Following on from initial sketch of Searching Jupyter Notebooks Using lunr, here’s a quick first pass [gist] at pouring Jupyter notebook cell contents (code and markdown) into a SQLite database, running a query over it and then inspecting the results using a modified NLTK text concordancer to show the search phrase in the context of where it’s located in a document.
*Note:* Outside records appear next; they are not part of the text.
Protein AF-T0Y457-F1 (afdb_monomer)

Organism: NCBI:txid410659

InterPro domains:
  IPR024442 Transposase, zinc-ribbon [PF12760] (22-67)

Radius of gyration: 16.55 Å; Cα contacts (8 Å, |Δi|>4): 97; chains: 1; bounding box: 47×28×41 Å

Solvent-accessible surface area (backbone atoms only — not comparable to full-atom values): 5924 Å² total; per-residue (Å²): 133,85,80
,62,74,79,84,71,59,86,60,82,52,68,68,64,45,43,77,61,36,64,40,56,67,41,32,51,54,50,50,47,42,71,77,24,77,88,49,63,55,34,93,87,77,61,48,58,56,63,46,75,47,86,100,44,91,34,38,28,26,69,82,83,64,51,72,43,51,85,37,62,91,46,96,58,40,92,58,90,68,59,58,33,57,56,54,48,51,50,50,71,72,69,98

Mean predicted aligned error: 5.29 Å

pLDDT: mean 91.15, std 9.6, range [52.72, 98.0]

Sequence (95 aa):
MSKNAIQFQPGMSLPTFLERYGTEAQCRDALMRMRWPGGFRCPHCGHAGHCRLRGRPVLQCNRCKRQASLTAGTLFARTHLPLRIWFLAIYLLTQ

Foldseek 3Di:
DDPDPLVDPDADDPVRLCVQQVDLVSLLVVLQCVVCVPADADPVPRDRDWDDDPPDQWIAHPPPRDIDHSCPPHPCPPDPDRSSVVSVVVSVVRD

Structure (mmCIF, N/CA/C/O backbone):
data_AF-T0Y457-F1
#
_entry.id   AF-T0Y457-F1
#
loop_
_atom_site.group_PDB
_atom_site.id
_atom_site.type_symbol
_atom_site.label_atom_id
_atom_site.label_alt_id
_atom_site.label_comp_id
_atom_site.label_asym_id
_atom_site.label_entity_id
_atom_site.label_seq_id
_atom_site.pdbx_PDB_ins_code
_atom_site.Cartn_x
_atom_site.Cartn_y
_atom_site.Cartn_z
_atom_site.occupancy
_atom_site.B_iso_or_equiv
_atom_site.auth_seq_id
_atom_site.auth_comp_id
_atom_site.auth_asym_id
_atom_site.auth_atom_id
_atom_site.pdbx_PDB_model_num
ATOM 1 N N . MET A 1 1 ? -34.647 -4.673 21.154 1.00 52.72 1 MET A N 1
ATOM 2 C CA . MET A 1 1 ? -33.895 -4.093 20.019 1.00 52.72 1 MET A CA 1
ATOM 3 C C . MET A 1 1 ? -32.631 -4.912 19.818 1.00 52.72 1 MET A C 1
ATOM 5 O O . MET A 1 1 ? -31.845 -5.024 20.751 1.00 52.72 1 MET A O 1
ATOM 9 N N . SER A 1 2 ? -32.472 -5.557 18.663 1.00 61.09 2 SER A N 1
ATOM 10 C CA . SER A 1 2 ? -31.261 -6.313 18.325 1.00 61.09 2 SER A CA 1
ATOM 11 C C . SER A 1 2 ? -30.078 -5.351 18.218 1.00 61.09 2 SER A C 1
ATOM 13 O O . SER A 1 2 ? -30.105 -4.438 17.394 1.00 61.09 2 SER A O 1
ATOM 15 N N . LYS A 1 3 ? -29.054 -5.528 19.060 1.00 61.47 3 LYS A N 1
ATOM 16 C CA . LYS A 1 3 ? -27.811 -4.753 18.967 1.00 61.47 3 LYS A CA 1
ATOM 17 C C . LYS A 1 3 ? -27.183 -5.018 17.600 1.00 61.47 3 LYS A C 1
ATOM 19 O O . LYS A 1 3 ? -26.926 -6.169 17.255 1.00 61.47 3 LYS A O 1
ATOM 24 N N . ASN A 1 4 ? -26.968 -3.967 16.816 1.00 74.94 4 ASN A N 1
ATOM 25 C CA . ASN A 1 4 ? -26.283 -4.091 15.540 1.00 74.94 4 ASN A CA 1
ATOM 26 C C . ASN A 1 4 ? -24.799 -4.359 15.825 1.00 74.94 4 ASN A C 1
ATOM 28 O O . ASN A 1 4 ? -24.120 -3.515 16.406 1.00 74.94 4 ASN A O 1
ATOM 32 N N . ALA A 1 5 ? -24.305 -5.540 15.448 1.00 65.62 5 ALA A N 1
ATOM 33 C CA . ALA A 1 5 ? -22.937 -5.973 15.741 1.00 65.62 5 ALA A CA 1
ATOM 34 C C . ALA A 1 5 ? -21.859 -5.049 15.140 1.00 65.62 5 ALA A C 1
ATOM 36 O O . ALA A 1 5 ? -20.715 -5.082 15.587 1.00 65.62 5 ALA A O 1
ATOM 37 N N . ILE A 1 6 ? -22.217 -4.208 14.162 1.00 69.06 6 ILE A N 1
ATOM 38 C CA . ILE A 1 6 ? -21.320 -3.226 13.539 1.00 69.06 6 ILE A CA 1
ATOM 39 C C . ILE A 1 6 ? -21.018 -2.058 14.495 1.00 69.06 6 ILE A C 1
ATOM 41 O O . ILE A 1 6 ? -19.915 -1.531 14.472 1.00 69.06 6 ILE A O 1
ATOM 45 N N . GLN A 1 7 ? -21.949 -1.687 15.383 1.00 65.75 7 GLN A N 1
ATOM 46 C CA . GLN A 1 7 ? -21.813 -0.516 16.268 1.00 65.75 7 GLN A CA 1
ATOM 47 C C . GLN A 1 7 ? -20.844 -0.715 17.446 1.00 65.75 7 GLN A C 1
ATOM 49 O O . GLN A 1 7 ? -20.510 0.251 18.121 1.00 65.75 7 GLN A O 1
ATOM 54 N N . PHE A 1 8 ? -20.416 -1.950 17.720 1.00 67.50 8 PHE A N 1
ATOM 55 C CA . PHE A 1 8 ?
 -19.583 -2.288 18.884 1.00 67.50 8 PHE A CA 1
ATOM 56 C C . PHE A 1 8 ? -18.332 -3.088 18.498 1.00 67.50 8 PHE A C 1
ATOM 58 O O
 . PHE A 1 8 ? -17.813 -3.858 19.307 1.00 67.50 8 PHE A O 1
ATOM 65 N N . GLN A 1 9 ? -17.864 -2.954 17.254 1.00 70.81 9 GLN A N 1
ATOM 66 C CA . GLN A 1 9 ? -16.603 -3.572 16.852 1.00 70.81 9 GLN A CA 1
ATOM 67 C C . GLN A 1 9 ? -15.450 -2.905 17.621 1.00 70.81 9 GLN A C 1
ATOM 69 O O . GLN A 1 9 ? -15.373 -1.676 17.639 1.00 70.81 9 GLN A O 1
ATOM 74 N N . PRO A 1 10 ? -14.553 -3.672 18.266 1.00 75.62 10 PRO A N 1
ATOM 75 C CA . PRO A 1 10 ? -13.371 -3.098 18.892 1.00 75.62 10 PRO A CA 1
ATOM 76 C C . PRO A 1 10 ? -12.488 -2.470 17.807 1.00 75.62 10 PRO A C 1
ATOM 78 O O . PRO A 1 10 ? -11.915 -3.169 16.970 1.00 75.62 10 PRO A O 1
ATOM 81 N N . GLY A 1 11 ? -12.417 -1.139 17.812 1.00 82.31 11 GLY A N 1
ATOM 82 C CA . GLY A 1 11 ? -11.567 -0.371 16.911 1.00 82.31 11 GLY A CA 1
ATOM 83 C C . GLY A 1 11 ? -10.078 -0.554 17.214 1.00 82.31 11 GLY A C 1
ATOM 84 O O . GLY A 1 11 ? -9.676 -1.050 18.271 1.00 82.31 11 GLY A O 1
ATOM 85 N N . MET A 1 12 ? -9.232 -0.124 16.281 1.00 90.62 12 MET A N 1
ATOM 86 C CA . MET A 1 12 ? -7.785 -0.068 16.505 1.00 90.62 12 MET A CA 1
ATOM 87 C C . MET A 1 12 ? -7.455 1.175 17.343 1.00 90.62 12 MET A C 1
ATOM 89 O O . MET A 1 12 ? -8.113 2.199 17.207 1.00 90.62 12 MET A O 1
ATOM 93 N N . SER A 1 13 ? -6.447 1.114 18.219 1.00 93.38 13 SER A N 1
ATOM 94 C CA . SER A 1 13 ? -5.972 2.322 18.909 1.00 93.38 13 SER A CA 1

The concordancer means we can offer a results listing more in accordance with a traditional search engine, showing just the text in the immediate vicinity of a search term. (Hmm, I’d need to check what happens if the search term appears multiple times in the search result text.) This means we can offer a tidier display the dumping the contents of a complete cell into the results listing.
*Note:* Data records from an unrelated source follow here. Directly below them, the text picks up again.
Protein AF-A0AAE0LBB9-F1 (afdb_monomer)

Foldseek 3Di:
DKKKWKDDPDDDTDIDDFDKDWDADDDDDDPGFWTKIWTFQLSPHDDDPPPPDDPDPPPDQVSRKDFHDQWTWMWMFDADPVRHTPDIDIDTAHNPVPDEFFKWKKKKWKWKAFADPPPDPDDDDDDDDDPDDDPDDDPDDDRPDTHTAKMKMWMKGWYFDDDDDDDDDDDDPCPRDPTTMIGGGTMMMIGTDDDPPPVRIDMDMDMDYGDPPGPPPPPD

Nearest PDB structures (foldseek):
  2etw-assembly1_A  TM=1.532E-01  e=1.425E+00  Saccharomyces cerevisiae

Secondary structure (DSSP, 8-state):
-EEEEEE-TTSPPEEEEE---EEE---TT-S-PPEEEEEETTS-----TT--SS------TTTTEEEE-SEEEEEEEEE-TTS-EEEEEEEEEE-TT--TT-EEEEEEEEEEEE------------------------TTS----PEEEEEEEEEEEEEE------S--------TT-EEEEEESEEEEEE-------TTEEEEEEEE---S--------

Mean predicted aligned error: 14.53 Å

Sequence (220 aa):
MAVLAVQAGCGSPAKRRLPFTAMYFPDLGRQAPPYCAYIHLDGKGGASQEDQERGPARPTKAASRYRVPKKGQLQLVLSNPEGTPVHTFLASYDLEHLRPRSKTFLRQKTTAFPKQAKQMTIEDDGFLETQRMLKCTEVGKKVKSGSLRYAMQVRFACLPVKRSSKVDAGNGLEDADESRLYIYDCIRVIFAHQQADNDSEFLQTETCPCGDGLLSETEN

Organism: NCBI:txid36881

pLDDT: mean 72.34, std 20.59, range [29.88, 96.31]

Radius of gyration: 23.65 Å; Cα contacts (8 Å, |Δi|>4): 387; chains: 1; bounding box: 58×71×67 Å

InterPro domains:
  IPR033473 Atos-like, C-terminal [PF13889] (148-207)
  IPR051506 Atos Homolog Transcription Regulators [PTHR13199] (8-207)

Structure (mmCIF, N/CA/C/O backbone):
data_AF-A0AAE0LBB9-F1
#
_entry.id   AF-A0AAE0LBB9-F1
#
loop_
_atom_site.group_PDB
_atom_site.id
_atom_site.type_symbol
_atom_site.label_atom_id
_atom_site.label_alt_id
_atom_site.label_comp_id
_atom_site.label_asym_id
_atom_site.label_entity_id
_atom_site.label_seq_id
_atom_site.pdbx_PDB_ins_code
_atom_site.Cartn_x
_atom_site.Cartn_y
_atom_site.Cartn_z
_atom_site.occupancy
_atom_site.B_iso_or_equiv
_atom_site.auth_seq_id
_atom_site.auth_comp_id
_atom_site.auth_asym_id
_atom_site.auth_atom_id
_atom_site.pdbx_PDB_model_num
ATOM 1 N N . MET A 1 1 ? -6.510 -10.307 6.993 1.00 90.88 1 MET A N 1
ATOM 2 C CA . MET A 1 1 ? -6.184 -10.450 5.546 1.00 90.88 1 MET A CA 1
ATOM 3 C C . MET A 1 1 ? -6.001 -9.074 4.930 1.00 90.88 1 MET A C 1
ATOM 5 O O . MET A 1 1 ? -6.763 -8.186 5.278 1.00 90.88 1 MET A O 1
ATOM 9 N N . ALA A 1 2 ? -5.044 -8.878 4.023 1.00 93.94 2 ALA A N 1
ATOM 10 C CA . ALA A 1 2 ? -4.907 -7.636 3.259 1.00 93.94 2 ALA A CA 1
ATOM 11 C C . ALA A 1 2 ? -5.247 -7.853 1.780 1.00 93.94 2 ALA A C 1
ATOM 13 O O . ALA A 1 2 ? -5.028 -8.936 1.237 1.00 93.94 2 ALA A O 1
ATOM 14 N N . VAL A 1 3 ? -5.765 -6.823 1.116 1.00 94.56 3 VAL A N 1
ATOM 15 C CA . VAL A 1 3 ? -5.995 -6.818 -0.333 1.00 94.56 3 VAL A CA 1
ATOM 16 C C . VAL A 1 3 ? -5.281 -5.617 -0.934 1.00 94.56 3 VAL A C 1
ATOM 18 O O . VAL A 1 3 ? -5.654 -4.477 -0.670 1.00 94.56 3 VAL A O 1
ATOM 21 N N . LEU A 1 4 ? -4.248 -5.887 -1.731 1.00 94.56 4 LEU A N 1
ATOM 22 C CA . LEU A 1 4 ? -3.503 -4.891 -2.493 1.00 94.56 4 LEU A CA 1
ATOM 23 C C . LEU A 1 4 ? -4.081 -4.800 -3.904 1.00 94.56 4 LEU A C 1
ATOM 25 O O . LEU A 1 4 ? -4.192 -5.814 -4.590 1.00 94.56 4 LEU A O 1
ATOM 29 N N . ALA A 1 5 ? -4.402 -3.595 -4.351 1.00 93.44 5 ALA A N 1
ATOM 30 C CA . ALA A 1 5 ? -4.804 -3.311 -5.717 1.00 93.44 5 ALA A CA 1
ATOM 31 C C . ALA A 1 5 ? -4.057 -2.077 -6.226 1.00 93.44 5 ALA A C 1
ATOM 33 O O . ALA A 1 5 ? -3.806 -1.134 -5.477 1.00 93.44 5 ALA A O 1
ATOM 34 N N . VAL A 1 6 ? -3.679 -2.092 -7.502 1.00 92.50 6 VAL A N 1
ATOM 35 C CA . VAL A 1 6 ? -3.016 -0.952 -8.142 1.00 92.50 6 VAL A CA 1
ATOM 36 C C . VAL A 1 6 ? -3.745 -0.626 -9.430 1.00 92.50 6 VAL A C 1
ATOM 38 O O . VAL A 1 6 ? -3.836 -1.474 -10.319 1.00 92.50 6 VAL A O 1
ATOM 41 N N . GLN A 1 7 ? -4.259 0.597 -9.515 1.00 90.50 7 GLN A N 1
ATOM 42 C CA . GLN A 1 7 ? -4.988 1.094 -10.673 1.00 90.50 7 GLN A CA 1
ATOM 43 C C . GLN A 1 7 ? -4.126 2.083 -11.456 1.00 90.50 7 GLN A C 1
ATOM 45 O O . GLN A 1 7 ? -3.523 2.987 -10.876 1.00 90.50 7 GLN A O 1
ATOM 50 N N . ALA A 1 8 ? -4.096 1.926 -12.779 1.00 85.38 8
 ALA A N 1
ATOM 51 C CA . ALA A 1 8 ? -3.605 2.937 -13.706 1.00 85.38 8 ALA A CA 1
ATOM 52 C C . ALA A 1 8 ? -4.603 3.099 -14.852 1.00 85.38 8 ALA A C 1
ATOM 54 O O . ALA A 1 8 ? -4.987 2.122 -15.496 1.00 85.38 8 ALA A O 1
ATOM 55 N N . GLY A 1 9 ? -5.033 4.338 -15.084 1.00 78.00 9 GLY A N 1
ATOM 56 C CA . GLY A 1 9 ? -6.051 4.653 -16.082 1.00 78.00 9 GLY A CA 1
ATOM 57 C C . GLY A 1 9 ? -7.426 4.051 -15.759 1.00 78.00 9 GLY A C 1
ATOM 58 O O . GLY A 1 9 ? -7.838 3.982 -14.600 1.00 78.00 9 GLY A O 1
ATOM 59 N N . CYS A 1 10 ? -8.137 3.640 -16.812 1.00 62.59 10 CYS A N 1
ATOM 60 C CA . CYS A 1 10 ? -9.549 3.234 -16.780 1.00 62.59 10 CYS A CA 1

The table the notebook data is added to is created so that it supports full text search. However, I imagine that any stemming that we could apply is not best suited to indexing code.
Similarly, the NLTK tokeniser doesn’t handle code very well. For example, splits occur around # and % symbols, which means things like magics, such as
%load_ext, aren’t recognised; instead, they’re split into separate tokens:
A bigger issue for the db approach is that I need to find a way to update / clean the database as and when notebooks are saved, updated, deleted etc.
PS sqlbiter provides a way of ingesting – and unpacking – JUpyter notebooks into a sqlite database.
PPS Handy Python command line tool for searching notebooks: https://github.com/conery/nbscan
Install it into TM351 VM from a Jupyter notebook code cell by running the following command when connected to the internet:
!sudo pip install git+https://github.com/conery/nbscan.git
Search for things in notebooks using commands like:
- search in code cells in notebooks in current directory (.) and all child directories for a phrase:
!nbscan.py --dir . --grep 'import pandas' --code
- search in all cells for the word ‘pandas’:
!nbscan.py --dir . --grep pandas
- search in markdown cells for the pattern
'data repr\w*'(that is, the phrase starting data repr…):
!nbscan.py --dir . --grep 'data repr\w*' --markdown
Would be handy to make a simple magic for this?
It might also be useful to take
nbscan as a quick real time search tool then run results through the concordancer when displaying them?